The road to getting a musical on Broadway has become long and circuitous, even for stage veterans, and this is borne out by Curtains, which finally opened at the Al Hirschfield Theatre on March 22, 2007, several years after the deaths of its original librettist, Peter Stone, and lyricist, Fred Ebb. When Stone succumbed in 2003, Ebb and his composer partner
John Kander turned to
Rupert Holmes, a playwright, songwriter, and former recording artist ("Escape [The Pina Colada Song]") with a taste for mystery stories whose sole prior musical theater credit came with The Mystery of Edwin Drood, for which he wrote both the songs and the libretto. When Ebb died suddenly in 2004,
Holmes became a co-lyricist as well. The result, not surprisingly, is a work that mixes the sensibilities of Kander & Ebb with
Holmes. Curtains is set in Boston in 1959, at a theater where a Broadway-bound musical is in tryouts that are not going well. The show-within-a-show, Robbin' Hood!, is set in the Old West, and bears a distinct resemblance to Oklahoma! After a performance, the leading lady, an untalented fading film star, collapses and is rushed to the hospital, where she dies of poisoning. That brings onto the scene Lieutenant Frank Cioffi (David Hyde Pierce), a stage-struck detective who, over the course of two acts, catches the murderer and saves the show.

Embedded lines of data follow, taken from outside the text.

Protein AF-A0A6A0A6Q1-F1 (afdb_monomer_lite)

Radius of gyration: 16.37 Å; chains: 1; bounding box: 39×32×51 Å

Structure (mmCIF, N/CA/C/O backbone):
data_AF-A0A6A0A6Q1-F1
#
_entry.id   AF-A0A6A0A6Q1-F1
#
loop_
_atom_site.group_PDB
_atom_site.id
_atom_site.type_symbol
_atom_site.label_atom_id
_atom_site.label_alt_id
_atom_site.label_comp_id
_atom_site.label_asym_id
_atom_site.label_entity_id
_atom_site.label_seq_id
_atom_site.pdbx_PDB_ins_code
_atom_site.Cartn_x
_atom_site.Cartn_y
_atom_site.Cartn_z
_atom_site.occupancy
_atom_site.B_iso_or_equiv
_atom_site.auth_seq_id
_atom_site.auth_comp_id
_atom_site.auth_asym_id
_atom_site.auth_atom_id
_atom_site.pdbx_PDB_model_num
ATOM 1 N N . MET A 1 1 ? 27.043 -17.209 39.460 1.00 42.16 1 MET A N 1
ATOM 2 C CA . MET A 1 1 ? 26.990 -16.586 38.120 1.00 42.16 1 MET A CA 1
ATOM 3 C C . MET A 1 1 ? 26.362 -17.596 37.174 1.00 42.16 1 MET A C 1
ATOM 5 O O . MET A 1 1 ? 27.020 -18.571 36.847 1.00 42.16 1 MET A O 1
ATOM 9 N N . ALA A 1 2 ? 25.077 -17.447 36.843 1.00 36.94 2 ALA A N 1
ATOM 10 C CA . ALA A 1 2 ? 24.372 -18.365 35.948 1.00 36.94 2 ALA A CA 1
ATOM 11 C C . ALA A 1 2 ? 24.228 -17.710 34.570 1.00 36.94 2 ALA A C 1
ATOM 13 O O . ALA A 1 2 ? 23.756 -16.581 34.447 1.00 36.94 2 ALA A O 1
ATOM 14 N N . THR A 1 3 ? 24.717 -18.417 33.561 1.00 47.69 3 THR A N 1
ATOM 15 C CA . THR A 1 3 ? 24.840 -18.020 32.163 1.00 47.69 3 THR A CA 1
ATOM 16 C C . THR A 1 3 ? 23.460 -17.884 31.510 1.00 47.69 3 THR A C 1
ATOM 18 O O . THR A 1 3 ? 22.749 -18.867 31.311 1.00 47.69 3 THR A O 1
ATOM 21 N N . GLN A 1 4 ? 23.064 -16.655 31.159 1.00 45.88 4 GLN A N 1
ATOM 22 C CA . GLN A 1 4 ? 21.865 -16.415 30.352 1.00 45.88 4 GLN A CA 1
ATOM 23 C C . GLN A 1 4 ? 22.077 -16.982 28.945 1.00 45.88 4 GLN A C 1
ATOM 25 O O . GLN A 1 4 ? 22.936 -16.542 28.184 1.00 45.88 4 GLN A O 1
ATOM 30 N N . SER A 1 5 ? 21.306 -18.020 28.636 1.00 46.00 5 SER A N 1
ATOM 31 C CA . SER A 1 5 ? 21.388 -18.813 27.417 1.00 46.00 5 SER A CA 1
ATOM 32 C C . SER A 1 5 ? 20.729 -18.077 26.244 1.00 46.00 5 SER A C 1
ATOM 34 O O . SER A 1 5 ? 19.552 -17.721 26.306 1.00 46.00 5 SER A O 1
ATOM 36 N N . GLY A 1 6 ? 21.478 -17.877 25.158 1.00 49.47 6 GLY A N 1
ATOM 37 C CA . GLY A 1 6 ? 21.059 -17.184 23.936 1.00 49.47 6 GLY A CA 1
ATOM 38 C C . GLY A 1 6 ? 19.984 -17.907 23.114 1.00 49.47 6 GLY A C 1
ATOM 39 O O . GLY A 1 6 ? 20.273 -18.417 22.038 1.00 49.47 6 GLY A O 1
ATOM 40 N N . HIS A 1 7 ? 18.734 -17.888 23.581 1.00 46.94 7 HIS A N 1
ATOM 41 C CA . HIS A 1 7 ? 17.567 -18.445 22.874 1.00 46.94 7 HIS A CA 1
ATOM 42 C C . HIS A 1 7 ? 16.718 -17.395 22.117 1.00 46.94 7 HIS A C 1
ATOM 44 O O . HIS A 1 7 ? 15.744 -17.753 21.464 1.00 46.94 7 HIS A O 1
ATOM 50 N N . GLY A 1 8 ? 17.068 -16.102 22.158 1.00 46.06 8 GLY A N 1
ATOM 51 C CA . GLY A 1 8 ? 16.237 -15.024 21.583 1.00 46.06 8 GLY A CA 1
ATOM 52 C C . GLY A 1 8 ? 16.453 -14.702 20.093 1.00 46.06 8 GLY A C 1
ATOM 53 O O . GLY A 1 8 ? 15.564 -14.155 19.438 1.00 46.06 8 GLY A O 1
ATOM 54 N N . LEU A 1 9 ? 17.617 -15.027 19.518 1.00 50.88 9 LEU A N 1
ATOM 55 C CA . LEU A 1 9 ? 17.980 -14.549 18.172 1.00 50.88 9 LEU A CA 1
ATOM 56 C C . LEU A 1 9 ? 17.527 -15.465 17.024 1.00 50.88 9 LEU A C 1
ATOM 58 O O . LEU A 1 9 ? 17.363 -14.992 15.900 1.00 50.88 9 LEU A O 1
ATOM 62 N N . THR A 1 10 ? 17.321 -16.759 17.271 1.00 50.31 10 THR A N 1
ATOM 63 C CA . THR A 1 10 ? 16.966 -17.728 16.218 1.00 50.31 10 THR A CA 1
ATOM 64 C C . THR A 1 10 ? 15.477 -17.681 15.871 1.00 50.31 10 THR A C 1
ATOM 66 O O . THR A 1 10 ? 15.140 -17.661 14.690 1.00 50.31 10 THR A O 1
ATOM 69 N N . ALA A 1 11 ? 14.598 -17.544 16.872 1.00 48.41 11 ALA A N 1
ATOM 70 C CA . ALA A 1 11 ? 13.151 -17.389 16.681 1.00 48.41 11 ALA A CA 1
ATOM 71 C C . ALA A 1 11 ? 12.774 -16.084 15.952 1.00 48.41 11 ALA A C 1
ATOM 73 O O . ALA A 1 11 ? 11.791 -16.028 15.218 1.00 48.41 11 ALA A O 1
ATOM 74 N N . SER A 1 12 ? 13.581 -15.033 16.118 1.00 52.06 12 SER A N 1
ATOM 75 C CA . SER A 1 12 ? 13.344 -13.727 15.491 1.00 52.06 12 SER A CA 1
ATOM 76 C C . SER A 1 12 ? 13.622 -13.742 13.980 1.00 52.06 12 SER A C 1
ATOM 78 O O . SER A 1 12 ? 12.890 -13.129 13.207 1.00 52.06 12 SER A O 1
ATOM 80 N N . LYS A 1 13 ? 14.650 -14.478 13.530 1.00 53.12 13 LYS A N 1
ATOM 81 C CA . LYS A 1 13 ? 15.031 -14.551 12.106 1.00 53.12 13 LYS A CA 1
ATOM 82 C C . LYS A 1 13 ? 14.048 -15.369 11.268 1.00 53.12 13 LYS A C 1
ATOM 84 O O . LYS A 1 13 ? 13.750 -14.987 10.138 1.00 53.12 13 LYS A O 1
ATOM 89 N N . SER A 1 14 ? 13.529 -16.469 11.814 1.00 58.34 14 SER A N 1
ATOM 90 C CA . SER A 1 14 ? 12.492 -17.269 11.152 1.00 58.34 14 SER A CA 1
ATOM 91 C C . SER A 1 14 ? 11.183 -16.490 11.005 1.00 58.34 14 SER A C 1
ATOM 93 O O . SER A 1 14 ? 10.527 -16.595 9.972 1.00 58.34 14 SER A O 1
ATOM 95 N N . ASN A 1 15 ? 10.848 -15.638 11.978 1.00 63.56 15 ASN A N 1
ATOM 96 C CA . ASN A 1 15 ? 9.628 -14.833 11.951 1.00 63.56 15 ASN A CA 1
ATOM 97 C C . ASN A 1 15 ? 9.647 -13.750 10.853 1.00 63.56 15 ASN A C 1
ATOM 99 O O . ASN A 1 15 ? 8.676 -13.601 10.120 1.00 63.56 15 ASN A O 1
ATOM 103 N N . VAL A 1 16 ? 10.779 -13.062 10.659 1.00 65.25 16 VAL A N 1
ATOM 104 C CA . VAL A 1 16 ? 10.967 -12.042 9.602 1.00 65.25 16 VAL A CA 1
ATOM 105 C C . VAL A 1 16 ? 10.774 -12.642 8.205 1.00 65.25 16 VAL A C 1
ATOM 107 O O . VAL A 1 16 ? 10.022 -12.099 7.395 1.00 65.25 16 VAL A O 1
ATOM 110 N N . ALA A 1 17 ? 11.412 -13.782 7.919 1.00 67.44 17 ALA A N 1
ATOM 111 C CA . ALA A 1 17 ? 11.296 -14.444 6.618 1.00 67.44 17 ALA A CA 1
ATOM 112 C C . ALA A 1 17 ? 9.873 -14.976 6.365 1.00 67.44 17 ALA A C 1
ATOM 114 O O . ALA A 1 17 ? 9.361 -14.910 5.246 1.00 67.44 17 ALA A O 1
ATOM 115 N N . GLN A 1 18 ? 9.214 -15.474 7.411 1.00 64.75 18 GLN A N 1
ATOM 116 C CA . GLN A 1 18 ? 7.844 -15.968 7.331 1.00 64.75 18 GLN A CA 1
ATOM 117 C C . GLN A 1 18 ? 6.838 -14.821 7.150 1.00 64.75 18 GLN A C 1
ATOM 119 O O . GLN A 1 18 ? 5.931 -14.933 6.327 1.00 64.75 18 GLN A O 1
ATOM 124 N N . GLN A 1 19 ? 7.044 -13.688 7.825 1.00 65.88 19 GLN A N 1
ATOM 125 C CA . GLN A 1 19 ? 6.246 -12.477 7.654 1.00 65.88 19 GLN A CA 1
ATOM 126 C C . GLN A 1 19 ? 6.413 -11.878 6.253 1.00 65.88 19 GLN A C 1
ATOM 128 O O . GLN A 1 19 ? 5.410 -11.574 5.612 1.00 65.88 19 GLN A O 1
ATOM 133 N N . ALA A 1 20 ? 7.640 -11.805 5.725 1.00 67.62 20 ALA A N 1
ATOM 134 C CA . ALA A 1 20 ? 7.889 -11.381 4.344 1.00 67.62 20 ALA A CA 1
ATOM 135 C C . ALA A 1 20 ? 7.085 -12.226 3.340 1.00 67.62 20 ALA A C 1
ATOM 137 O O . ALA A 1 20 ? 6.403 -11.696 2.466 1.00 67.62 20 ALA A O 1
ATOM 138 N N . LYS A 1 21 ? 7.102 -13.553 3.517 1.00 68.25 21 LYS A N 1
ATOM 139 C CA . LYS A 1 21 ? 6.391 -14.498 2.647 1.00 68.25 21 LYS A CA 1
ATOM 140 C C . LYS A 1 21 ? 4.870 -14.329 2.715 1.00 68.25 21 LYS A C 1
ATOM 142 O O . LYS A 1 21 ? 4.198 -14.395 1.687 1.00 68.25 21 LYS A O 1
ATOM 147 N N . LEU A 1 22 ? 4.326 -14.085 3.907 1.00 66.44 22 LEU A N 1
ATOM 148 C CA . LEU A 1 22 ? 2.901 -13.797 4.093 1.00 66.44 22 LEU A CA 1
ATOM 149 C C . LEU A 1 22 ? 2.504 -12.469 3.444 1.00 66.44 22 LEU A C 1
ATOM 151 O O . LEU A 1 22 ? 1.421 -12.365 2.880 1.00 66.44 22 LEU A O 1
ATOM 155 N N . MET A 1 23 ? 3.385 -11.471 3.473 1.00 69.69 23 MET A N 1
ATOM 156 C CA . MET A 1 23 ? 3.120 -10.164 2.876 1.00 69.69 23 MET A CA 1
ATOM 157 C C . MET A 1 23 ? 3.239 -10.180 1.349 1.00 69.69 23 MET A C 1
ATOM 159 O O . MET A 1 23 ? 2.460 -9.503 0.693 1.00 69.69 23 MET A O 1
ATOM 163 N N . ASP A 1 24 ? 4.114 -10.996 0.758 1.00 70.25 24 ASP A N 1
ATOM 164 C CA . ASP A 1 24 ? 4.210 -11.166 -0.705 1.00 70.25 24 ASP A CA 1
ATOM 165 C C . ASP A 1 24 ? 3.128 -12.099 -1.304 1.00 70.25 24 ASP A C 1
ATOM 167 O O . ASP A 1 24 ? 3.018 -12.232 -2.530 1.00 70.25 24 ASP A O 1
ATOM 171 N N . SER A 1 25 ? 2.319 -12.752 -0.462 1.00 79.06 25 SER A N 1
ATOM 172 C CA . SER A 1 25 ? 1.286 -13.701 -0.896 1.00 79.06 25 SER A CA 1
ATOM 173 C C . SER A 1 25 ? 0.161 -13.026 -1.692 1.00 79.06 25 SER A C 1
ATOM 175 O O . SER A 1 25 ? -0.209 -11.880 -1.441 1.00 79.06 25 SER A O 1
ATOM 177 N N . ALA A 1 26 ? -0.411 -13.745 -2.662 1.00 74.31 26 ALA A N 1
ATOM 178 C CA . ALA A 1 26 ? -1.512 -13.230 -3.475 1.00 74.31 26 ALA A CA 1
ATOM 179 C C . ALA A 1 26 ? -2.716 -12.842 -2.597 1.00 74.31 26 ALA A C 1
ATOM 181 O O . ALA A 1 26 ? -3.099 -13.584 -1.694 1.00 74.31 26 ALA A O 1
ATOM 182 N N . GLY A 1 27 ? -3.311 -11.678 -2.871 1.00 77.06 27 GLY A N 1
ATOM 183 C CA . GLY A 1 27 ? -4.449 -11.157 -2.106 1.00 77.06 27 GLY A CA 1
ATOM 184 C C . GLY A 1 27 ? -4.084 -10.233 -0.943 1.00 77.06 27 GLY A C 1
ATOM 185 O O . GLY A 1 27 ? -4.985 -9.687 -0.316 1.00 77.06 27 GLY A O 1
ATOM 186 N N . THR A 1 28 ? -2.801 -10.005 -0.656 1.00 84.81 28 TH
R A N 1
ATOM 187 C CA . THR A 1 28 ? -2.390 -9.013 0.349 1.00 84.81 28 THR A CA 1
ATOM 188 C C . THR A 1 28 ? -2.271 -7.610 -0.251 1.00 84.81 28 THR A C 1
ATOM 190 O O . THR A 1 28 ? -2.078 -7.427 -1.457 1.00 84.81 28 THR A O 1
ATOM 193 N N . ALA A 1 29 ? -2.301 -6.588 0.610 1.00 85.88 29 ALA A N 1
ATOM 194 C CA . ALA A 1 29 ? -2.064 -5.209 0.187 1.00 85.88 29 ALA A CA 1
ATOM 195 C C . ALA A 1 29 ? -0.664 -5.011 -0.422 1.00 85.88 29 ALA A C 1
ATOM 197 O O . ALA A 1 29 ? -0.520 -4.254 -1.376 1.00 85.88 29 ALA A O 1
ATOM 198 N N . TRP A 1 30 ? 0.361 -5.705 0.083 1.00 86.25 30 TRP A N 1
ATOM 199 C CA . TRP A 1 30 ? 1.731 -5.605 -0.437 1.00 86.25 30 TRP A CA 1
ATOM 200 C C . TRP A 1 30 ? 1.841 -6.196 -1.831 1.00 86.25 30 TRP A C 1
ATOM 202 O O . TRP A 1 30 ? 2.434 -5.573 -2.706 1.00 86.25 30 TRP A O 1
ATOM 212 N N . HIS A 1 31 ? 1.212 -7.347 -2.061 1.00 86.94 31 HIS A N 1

Kander, who turned 80 only days before opening night and whose theatrical composing career dates back to 1962, has always felt most comfortable writing pastiches of the kind of songs he might have heard in his childhood; his musical sensibility is rooted in the jazz and popular styles of the 1920s and early '30s, and it is notable that his most successful shows, Cabaret and Chicago, are set during that period. Faced with the requirement of writing music that sounds like the Broadway of the late '50s, he makes a brave attempt, at least at first, and manages to move his usual style up to the mid-'40s. "Wide Open Spaces," the big finale for Robbin' Hood! that opens Curtains, draws directly on the song "Oklahoma" (1943), and "Show People," in which Pierce and producer Carmen Bernstein (Debra Monk) attempt to buck up the doubtful cast, sounds a lot like "There's No Business Like Show Business" from Annie Get Your Gun (1947). But no
Kander musical can stay away from '20s jazz styles for long, and by the time of "Thataway!," another Robbin' Hood! number, there's a banjo strumming away and the wailing horns are making like New Orleans. Ebb, for his part, spent his career veering between sharp, cynical lyrics (that often threw in mildly crude language as a kicker) and deeply sentimental ones, and he seems to have maintained that dichotomy to his dying day. "What Kind of Man?" excoriates critics (and even uses the word "excoriated" to do it); "The Woman's Dead" takes jibes at the first murder victim; and "It's a Business" has some caustic things to say about the theater (including the not-for-profit theater, which can't have been much of a force, if it even existed, in 1959). But "Thinking of Him," "Coffee Shop Nights," and particularly "I Miss the Music" (which inevitably must be heard as
Kander's lament over Ebb's death) are wistful ballads full of sincere emotion.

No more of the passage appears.